Copy the lines below, beginning with the one that contains "ATOM 187 N N" and continuing through the final line, exactly as written and with no other lines.

[Opening Exercise material section]

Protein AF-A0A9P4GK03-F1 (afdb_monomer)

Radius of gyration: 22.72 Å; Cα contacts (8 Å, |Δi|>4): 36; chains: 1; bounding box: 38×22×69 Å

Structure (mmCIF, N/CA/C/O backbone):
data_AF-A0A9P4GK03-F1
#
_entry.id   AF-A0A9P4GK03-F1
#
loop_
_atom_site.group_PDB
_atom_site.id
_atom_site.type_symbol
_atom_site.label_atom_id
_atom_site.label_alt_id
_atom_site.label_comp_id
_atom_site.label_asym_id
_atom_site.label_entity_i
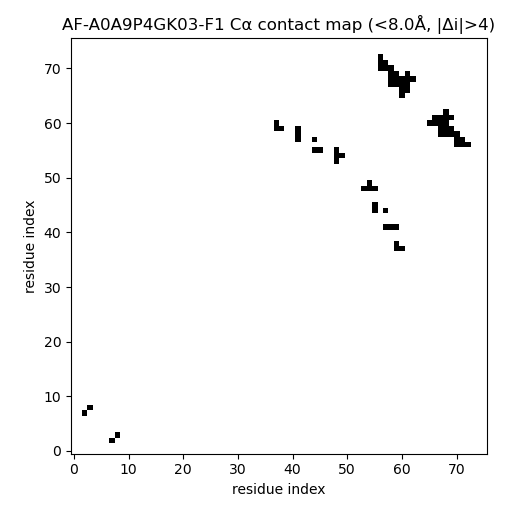d
_atom_site.label_seq_id
_atom_site.pdbx_PDB_ins_code
_atom_site.Cartn_x
_atom_site.Cartn_y
_atom_site.Cartn_z
_atom_site.occupancy
_atom_site.B_iso_or_equiv
_atom_site.auth_seq_id
_atom_site.auth_comp_id
_atom_site.auth_asym_id
_atom_site.auth_atom_id
_atom_site.pdbx_PDB_model_num
ATOM 1 N N . MET A 1 1 ? 13.089 15.560 -36.533 1.00 50.78 1 MET A N 1
ATOM 2 C CA . MET A 1 1 ? 12.250 14.344 -36.583 1.00 50.78 1 MET A CA 1
ATOM 3 C C . MET A 1 1 ? 13.101 13.170 -36.110 1.00 50.78 1 MET A C 1
ATOM 5 O O . MET A 1 1 ? 13.932 12.717 -36.877 1.00 50.78 1 MET A O 1
ATOM 9 N N . ALA A 1 2 ? 12.999 12.767 -34.836 1.00 51.50 2 ALA A N 1
ATOM 10 C CA . ALA A 1 2 ? 13.744 11.616 -34.291 1.00 51.50 2 ALA A CA 1
ATOM 11 C C . ALA A 1 2 ? 13.100 11.049 -33.005 1.00 51.50 2 ALA A C 1
ATOM 13 O O . ALA A 1 2 ? 13.791 10.590 -32.102 1.00 51.50 2 ALA A O 1
ATOM 14 N N . ALA A 1 3 ? 11.768 11.085 -32.900 1.00 57.00 3 ALA A N 1
ATOM 15 C CA . ALA A 1 3 ? 11.054 10.487 -31.766 1.00 57.00 3 ALA A CA 1
ATOM 16 C C . ALA A 1 3 ? 11.094 8.939 -31.769 1.00 57.00 3 ALA A C 1
ATOM 18 O O . ALA A 1 3 ? 10.632 8.316 -30.824 1.00 57.00 3 ALA A O 1
ATOM 19 N N . ASN A 1 4 ? 11.661 8.324 -32.817 1.00 61.03 4 ASN A N 1
ATOM 20 
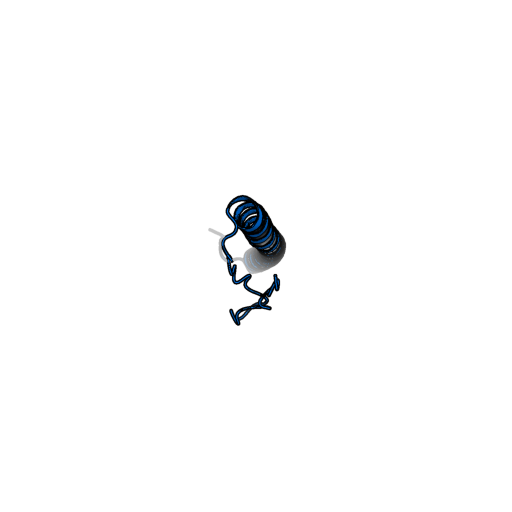C CA . ASN A 1 4 ? 11.512 6.898 -33.119 1.00 61.03 4 ASN A CA 1
ATOM 21 C C . ASN A 1 4 ? 12.853 6.187 -33.389 1.00 61.03 4 ASN A C 1
ATOM 23 O O . ASN A 1 4 ? 12.874 5.191 -34.110 1.00 61.03 4 ASN A O 1
ATOM 27 N N . THR A 1 5 ? 13.988 6.699 -32.898 1.00 74.88 5 THR A N 1
ATOM 28 C CA . THR A 1 5 ? 15.228 5.906 -32.944 1.00 74.88 5 THR A CA 1
ATOM 29 C C . THR A 1 5 ? 15.1
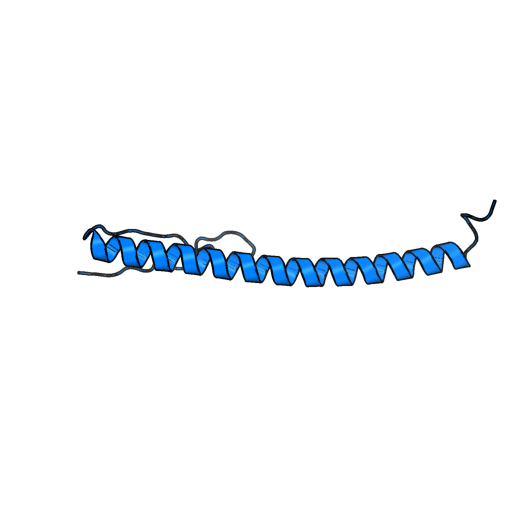81 4.834 -31.845 1.00 74.88 5 THR A C 1
ATOM 31 O O . THR A 1 5 ? 14.709 5.128 -30.743 1.00 74.88 5 THR A O 1
ATOM 34 N N . PRO A 1 6 ? 15.652 3.599 -32.104 1.00 82.56 6 PRO A N 1
ATOM 35 C CA . PRO A 1 6 ? 15.630 2.512 -31.119 1.00 82.56 6 PRO A CA 1
ATOM 36 C C . PRO A 1 6 ? 16.242 2.897 -29.764 1.00 82.56 6 PRO A C 1
ATOM 38 O O . PRO A 1 6 ? 15.678 2.573 -28.722 1.00 82.56 6 PRO A O 1
ATOM 41 N N . ASP A 1 7 ? 17.327 3.674 -29.767 1.00 86.94 7 ASP A N 1
ATOM 42 C CA . ASP A 1 7 ? 17.993 4.135 -28.543 1.00 86.94 7 ASP A CA 1
ATOM 43 C C . ASP A 1 7 ? 17.117 5.065 -27.693 1.00 86.94 7 ASP A C 1
ATOM 45 O O . ASP A 1 7 ? 17.104 4.961 -26.466 1.00 86.94 7 ASP A O 1
ATOM 49 N N . ASN A 1 8 ? 16.332 5.943 -28.327 1.00 87.88 8 ASN A N 1
ATOM 50 C CA . ASN A 1 8 ? 15.415 6.837 -27.616 1.00 87.88 8 ASN A CA 1
ATOM 51 C C . ASN A 1 8 ? 14.263 6.055 -26.968 1.00 87.88 8 ASN A C 1
ATOM 53 O O . ASN A 1 8 ? 13.843 6.394 -25.863 1.00 87.88 8 ASN A O 1
ATOM 57 N N . LEU A 1 9 ? 13.787 4.986 -27.616 1.00 89.38 9 LEU A N 1
ATOM 58 C CA . LEU A 1 9 ? 12.758 4.104 -27.057 1.00 89.38 9 LEU A CA 1
ATOM 59 C C . LEU A 1 9 ? 13.291 3.280 -25.878 1.00 89.38 9 LEU A C 1
ATOM 61 O O . LEU A 1 9 ? 12.605 3.156 -24.867 1.00 89.38 9 LEU A O 1
ATOM 65 N N . LEU A 1 10 ? 14.518 2.761 -25.975 1.00 92.88 10 LEU A N 1
ATOM 66 C CA . LEU A 1 10 ? 15.168 2.037 -24.877 1.00 92.88 10 LEU A CA 1
ATOM 67 C C . LEU A 1 10 ? 15.426 2.948 -23.673 1.00 92.88 10 LEU A C 1
ATOM 69 O O . LEU A 1 10 
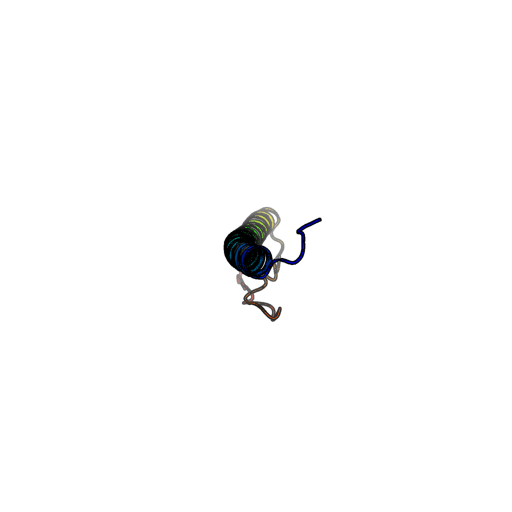? 15.179 2.556 -22.531 1.00 92.88 10 LEU A O 1
ATOM 73 N N . LYS A 1 11 ? 15.868 4.184 -23.927 1.00 92.69 11 LYS A N 1
ATOM 74 C CA . LYS A 1 11 ? 16.043 5.194 -22.883 1.00 92.69 11 LYS A CA 1
ATOM 75 C C . LYS A 1 11 ? 14.718 5.520 -22.193 1.00 92.69 11 LYS A C 1
ATOM 77 O O . LYS A 1 11 ? 14.653 5.460 -20.969 1.00 92.69 11 LYS A O 1
ATOM 82 N N . LEU A 1 12 ? 13.660 5.776 -22.963 1.00 90.62 12 LEU A N 1
ATOM 83 C CA . LEU A 1 12 ? 12.327 6.040 -22.419 1.00 90.62 12 LEU A CA 1
ATOM 84 C C . LEU A 1 12 ? 11.793 4.854 -21.601 1.00 90.62 12 LEU A C 1
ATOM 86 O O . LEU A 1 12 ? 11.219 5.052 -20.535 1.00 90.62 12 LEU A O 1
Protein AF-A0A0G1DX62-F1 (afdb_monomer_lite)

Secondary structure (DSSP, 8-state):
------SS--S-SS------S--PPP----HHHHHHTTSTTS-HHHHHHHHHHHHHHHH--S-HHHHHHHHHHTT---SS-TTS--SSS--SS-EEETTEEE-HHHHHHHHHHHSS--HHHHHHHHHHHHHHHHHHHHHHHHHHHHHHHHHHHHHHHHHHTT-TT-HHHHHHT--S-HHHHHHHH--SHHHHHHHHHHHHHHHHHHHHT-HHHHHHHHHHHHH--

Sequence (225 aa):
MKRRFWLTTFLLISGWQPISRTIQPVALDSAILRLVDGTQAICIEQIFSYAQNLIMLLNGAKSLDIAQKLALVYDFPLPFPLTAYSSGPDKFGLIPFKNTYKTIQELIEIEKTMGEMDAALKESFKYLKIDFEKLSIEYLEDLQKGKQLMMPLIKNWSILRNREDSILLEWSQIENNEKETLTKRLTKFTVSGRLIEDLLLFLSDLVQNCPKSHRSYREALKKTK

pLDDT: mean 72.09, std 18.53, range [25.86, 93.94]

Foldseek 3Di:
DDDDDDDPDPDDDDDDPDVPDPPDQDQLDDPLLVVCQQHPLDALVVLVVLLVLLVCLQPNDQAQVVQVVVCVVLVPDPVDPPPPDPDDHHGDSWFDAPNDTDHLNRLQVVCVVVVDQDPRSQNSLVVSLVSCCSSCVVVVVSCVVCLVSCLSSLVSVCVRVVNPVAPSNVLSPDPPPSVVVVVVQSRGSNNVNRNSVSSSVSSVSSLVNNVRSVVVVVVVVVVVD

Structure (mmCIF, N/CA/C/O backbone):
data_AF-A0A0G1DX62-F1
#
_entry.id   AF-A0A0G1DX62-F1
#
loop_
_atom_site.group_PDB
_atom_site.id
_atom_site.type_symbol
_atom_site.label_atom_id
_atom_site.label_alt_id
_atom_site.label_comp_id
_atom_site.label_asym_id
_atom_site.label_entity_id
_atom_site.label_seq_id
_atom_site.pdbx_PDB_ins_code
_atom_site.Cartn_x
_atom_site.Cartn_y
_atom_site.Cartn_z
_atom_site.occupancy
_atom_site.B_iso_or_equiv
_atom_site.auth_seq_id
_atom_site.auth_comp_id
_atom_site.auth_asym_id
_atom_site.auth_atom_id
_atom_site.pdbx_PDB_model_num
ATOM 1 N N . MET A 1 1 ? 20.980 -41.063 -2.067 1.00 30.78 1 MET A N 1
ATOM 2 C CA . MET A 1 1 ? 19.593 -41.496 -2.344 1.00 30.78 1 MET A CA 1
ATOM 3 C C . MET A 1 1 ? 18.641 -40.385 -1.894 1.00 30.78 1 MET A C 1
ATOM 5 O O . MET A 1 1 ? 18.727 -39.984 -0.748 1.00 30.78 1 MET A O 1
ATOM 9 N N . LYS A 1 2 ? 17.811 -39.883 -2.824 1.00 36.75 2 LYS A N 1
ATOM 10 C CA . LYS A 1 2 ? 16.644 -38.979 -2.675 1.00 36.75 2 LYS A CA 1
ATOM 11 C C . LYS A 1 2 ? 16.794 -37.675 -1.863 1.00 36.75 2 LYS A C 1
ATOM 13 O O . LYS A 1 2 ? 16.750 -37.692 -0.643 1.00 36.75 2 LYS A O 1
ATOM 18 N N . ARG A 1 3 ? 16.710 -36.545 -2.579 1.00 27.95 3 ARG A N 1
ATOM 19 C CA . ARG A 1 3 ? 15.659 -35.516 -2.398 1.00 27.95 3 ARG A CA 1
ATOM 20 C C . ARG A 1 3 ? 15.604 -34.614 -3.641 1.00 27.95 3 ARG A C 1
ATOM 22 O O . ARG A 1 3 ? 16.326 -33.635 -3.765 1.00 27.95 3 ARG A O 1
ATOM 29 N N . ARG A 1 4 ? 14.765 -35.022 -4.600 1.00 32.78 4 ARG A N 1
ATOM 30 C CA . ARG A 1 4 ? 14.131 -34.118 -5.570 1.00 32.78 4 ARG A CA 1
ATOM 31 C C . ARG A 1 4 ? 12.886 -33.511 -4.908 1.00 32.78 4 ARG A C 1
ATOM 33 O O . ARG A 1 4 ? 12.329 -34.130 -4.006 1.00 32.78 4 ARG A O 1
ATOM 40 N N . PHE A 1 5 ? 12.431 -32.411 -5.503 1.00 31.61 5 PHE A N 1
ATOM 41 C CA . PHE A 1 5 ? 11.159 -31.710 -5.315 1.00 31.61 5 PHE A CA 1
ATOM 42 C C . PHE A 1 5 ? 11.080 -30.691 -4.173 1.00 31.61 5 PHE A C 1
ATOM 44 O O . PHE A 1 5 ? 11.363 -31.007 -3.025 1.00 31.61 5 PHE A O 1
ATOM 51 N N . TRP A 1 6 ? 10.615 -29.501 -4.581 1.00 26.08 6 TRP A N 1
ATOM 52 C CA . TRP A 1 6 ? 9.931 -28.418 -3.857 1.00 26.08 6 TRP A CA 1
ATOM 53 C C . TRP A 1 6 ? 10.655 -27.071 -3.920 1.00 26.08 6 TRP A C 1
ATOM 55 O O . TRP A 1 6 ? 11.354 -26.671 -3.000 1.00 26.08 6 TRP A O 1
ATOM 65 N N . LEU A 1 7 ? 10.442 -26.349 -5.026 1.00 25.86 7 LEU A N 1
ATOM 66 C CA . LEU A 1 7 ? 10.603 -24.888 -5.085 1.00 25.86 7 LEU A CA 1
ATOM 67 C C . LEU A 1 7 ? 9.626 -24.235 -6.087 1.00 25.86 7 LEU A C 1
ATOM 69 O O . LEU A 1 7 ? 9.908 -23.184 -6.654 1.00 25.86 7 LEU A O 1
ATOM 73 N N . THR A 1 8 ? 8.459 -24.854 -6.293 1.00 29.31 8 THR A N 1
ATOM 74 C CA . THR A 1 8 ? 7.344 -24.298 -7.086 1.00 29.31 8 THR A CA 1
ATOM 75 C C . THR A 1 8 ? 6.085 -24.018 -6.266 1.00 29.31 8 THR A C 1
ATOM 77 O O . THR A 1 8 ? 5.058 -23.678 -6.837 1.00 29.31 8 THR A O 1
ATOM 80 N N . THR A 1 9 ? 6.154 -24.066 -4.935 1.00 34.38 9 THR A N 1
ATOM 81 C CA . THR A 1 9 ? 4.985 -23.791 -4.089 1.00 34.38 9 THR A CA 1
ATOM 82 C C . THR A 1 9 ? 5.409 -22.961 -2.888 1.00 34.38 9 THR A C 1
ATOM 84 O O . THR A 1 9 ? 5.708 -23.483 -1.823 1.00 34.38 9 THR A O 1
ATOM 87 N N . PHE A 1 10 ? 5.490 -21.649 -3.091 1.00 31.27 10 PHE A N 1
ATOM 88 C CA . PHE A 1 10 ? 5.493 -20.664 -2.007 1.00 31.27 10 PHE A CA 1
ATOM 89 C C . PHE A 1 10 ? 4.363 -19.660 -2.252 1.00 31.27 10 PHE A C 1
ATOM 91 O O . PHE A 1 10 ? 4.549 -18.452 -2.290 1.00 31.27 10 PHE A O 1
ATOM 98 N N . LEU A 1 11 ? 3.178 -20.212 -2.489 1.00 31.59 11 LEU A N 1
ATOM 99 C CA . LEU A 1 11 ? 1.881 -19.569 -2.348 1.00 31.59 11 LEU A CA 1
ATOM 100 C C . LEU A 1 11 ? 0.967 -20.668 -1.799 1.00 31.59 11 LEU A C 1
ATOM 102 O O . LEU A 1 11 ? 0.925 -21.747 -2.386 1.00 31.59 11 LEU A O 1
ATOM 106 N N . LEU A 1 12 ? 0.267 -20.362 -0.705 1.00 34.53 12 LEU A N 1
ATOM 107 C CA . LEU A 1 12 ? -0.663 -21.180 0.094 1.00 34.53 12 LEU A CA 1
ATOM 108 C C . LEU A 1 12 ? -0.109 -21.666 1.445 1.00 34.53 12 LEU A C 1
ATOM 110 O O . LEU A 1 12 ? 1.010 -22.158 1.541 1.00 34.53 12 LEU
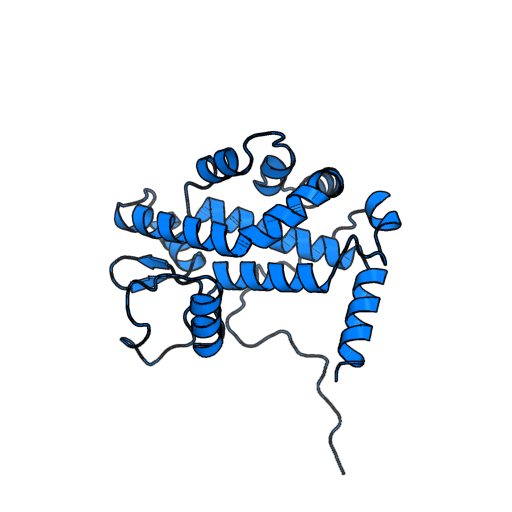 A O 1
ATOM 114 N N . ILE A 1 13 ? -0.990 -21.553 2.451 1.00 33.22 13 ILE A N 1
ATOM 115 C CA . ILE A 1 13 ? -0.837 -21.660 3.917 1.00 33.22 13 ILE A CA 1
ATOM 116 C C . ILE A 1 13 ? -0.408 -20.302 4.517 1.00 33.22 13 ILE A C 1
ATOM 118 O O . ILE A 1 13 ? 0.771 -19.982 4.553 1.00 33.22 13 ILE A O 1
ATOM 122 N N . SER A 1 14 ? -1.297 -19.388 4.913 1.00 29.56 14 SER A N 1
ATOM 123 C CA . SER A 1 14 ? -2.534 -19.515 5.695 1.00 29.56 14 SER A CA 1
ATOM 124 C C . SER A 1 14 ? -3.595 -18.491 5.252 1.00 29.56 14 SER A C 1
ATOM 126 O O . SER A 1 14 ? -3.259 -17.373 4.877 1.00 29.56 14 SER A O 1
ATOM 128 N N . GLY A 1 15 ? -4.879 -18.870 5.293 1.00 28.88 15 GLY A N 1
ATOM 129 C CA . GLY A 1 15 ? -6.022 -17.942 5.410 1.00 28.88 15 GLY A CA 1
ATOM 130 C C . GLY A 1 15 ? -6.273 -16.922 4.294 1.00 28.88 15 GLY A C 1
ATOM 131 O O . GLY A 1 15 ? -7.229 -16.163 4.385 1.00 28.88 15 GLY A O 1
ATOM 132 N N . TRP A 1 16 ? -5.465 -16.904 3.238 1.00 37.09 16 TRP A N 1
ATOM 133 C CA . TRP A 1 16 ? -5.705 -16.106 2.044 1.00 37.09 16 TRP A CA 1
ATOM 134 C C . TRP A 1 16 ? -6.917 -16.697 1.306 1.00 37.09 16 TRP A C 1
ATOM 136 O O . TRP A 1 16 ? -6.786 -17.643 0.532 1.00 37.09 16 TRP A O 1
ATOM 146 N N . GLN A 1 17 ? -8.105 -16.132 1.509 1.00 29.41 17 GLN A N 1
ATOM 147 C CA . GLN A 1 17 ? -8.859 -15.765 0.322 1.00 29.41 17 GLN A CA 1
ATOM 148 C C . GLN A 1 17 ? -8.223 -14.456 -0.138 1.00 29.41 17 GLN A C 1
ATOM 150 O O . GLN A 1 17 ? -8.544 -13.406 0.418 1.00 29.41 17 GLN A O 1
ATOM 155 N N . PRO A 1 18 ? -7.300 -14.474 -1.124 1.00 37.06 18 PRO A N 1
ATOM 156 C CA . PRO A 1 18 ? -7.124 -13.267 -1.902 1.00 37.06 18 PRO A CA 1
ATOM 157 C C . PRO A 1 18 ? -8.497 -12.787 -2.335 1.00 37.06 18 PRO A C 1
ATOM 159 O O . PRO A 1 18 ? -9.454 -13.561 -2.408 1.00 37.06 18 PRO A O 1
ATOM 162 N N . ILE A 1 19 ? -8.563 -11.546 -2.775 1.00 42.69 19 ILE A N 1
ATOM 163 C CA . ILE A 1 19 ? -9.457 -11.208 -3.869 1.00 42.69 19 ILE A CA 1
ATOM 164 C C . ILE A 1 19 ? -9.208 -12.266 -4.964 1.00 42.69 19 ILE A C 1
ATOM 166 O O . ILE A 1 19 ? -8.285 -12.158 -5.763 1.00 42.69 19 ILE A O 1
ATOM 170 N N . SER A 1 20 ? -9.976 -13.361 -4.931 1.00 31.98 20 SER A N 1
ATOM 171 C CA . SER A 1 20 ? -9.892 -14.544 -5.789 1.00 31.98 20 SER A CA 1
ATOM 172 C C . SER A 1 20 ? -10.534 -14.199 -7.124 1.00 31.98 20 SER A C 1
ATOM 174 O O . SER A 1 20 ? -11.405 -14.887 -7.651 1.00 31.98 20 SER A O 1
ATOM 176 N N . ARG A 1 21 ? -10.118 -13.068 -7.667 1.00 39.81 21 ARG A N 1
ATOM 177 C CA . ARG A 1 21 ? -10.151 -12.824 -9.086 1.00 39.81 21 ARG A CA 1
ATOM 178 C C . ARG A 1 21 ? -8.733 -13.154 -9.500 1.00 39.81 21 ARG A C 1
ATOM 180 O O . ARG A 1 21 ? -7.788 -12.608 -8.948 1.00 39.81 21 ARG A O 1
ATOM 187 N N . THR A 1 22 ? -8.552 -14.083 -10.423 1.00 40.66 22 THR A N 1
ATOM 188 C CA . THR A 1 22 ? -7.341 -14.102 -11.241 1.00 40.66 22 THR A CA 1
ATOM 189 C C . THR A 1 22 ? -7.256 -12.732 -11.900 1.00 40.66 22 THR A C 1
ATOM 191 O O . THR A 1 22 ? -7.907 -12.483 -12.914 1.00 40.66 22 THR A O 1
ATOM 194 N N . ILE A 1 23 ? -6.572 -11.801 -11.239 1.00 56.31 23 ILE A N 1
ATOM 195 C CA . ILE A 1 23 ? -6.411 -10.436 -11.703 1.00 56.31 23 ILE A CA 1
ATOM 196 C C . ILE A 1 23 ? -5.527 -10.559 -12.932 1.00 56.31 23 ILE A C 1
ATOM 198 O O . ILE A 1 23 ? -4.343 -10.871 -12.821 1.00 56.31 23 ILE A O 1
ATOM 202 N N . GLN A 1 24 ? -6.134 -10.423 -14.112 1.00 65.38 24 GLN A N 1
ATOM 203 C CA . GLN A 1 24 ? -5.377 -10.551 -15.345 1.00 65.38 24 GLN A CA 1
ATOM 204 C C . GLN A 1 24 ? -4.264 -9.498 -15.361 1.00 65.38 24 GLN A C 1
ATOM 206 O O . GLN A 1 24 ? -4.507 -8.369 -14.906 1.00 65.38 24 GLN A O 1
ATOM 211 N N . PRO A 1 25 ? -3.057 -9.856 -15.833 1.00 67.44 25 PRO A N 1
ATOM 212 C CA . PRO A 1 25 ? -1.972 -8.903 -15.999 1.00 67.44 25 PRO A CA 1
ATOM 213 C C . PRO A 1 25 ? -2.448 -7.718 -16.831 1.00 67.44 25 PRO A C 1
ATOM 215 O O . PRO A 1 25 ? -3.082 -7.905 -17.871 1.00 67.44 25 PRO A O 1
ATOM 218 N N . VAL A 1 26 ? -2.142 -6.507 -16.379 1.00 83.00 26 VAL A N 1
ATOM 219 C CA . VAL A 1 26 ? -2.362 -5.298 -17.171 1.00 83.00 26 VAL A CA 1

[Closing Exercise material section]

### Response
ATOM 187 N N . THR A 1 22 ? -8.552 -14.083 -10.423 1.00 40.66 22 THR A N 1
ATOM 188 C CA . THR A 1 22 ? -7.341 -14.102 -11.241 1.00 40.66 22 THR A CA 1
ATOM 189 C C . THR A 1 22 ? -7.256 -12.732 -11.900 1.00 40.66 22 THR A C 1
ATOM 191 O O . THR A 1 22 ? -7.907 -12.483 -12.914 1.00 40.66 22 THR A O 1
ATOM 194 N N . ILE A 1 23 ? -6.572 -11.801 -11.239 1.00 56.31 23 ILE A N 1
ATOM 195 C CA . ILE A 1 23 ? -6.411 -10.436 -11.703 1.00 56.31 23 ILE A CA 1
ATOM 196 C C . ILE A 1 23 ? -5.527 -10.559 -12.932 1.00 56.31 23 ILE A C 1
ATOM 198 O O . ILE A 1 23 ? -4.343 -10.871 -12.821 1.00 56.31 23 ILE A O 1
ATOM 202 N N . GLN A 1 24 ? -6.134 -10.423 -14.112 1.00 65.38 24 GLN A N 1
ATOM 203 C CA . GLN A 1 24 ? -5.377 -10.551 -15.345 1.00 65.38 24 GLN A CA 1
ATOM 204 C C . GLN A 1 24 ? -4.264 -9.498 -15.361 1.00 65.38 24 GLN A C 1
ATOM 206 O O . GLN A 1 24 ? -4.507 -8.369 -14.906 1.00 65.38 24 GLN A O 1
ATOM 211 N N . PRO A 1 25 ? -3.057 -9.856 -15.833 1.00 67.44 25 PRO A N 1
ATOM 212 C CA . PRO A 1 25 ? -1.972 -8.903 -15.999 1.00 67.44 25 PRO A CA 1
ATOM 213 C C . PRO A 1 25 ? -2.448 -7.718 -16.831 1.00 67.44 25 PRO A C 1
ATOM 215 O O . PRO A 1 25 ? -3.082 -7.905 -17.871 1.00 67.44 25 PRO A O 1
ATOM 218 N N . VAL A 1 26 ? -2.142 -6.507 -16.379 1.00 83.00 26 VAL A N 1
ATOM 219 C CA . VAL A 1 26 ? -2.362 -5.298 -17.171 1.00 83.00 26 VAL A CA 1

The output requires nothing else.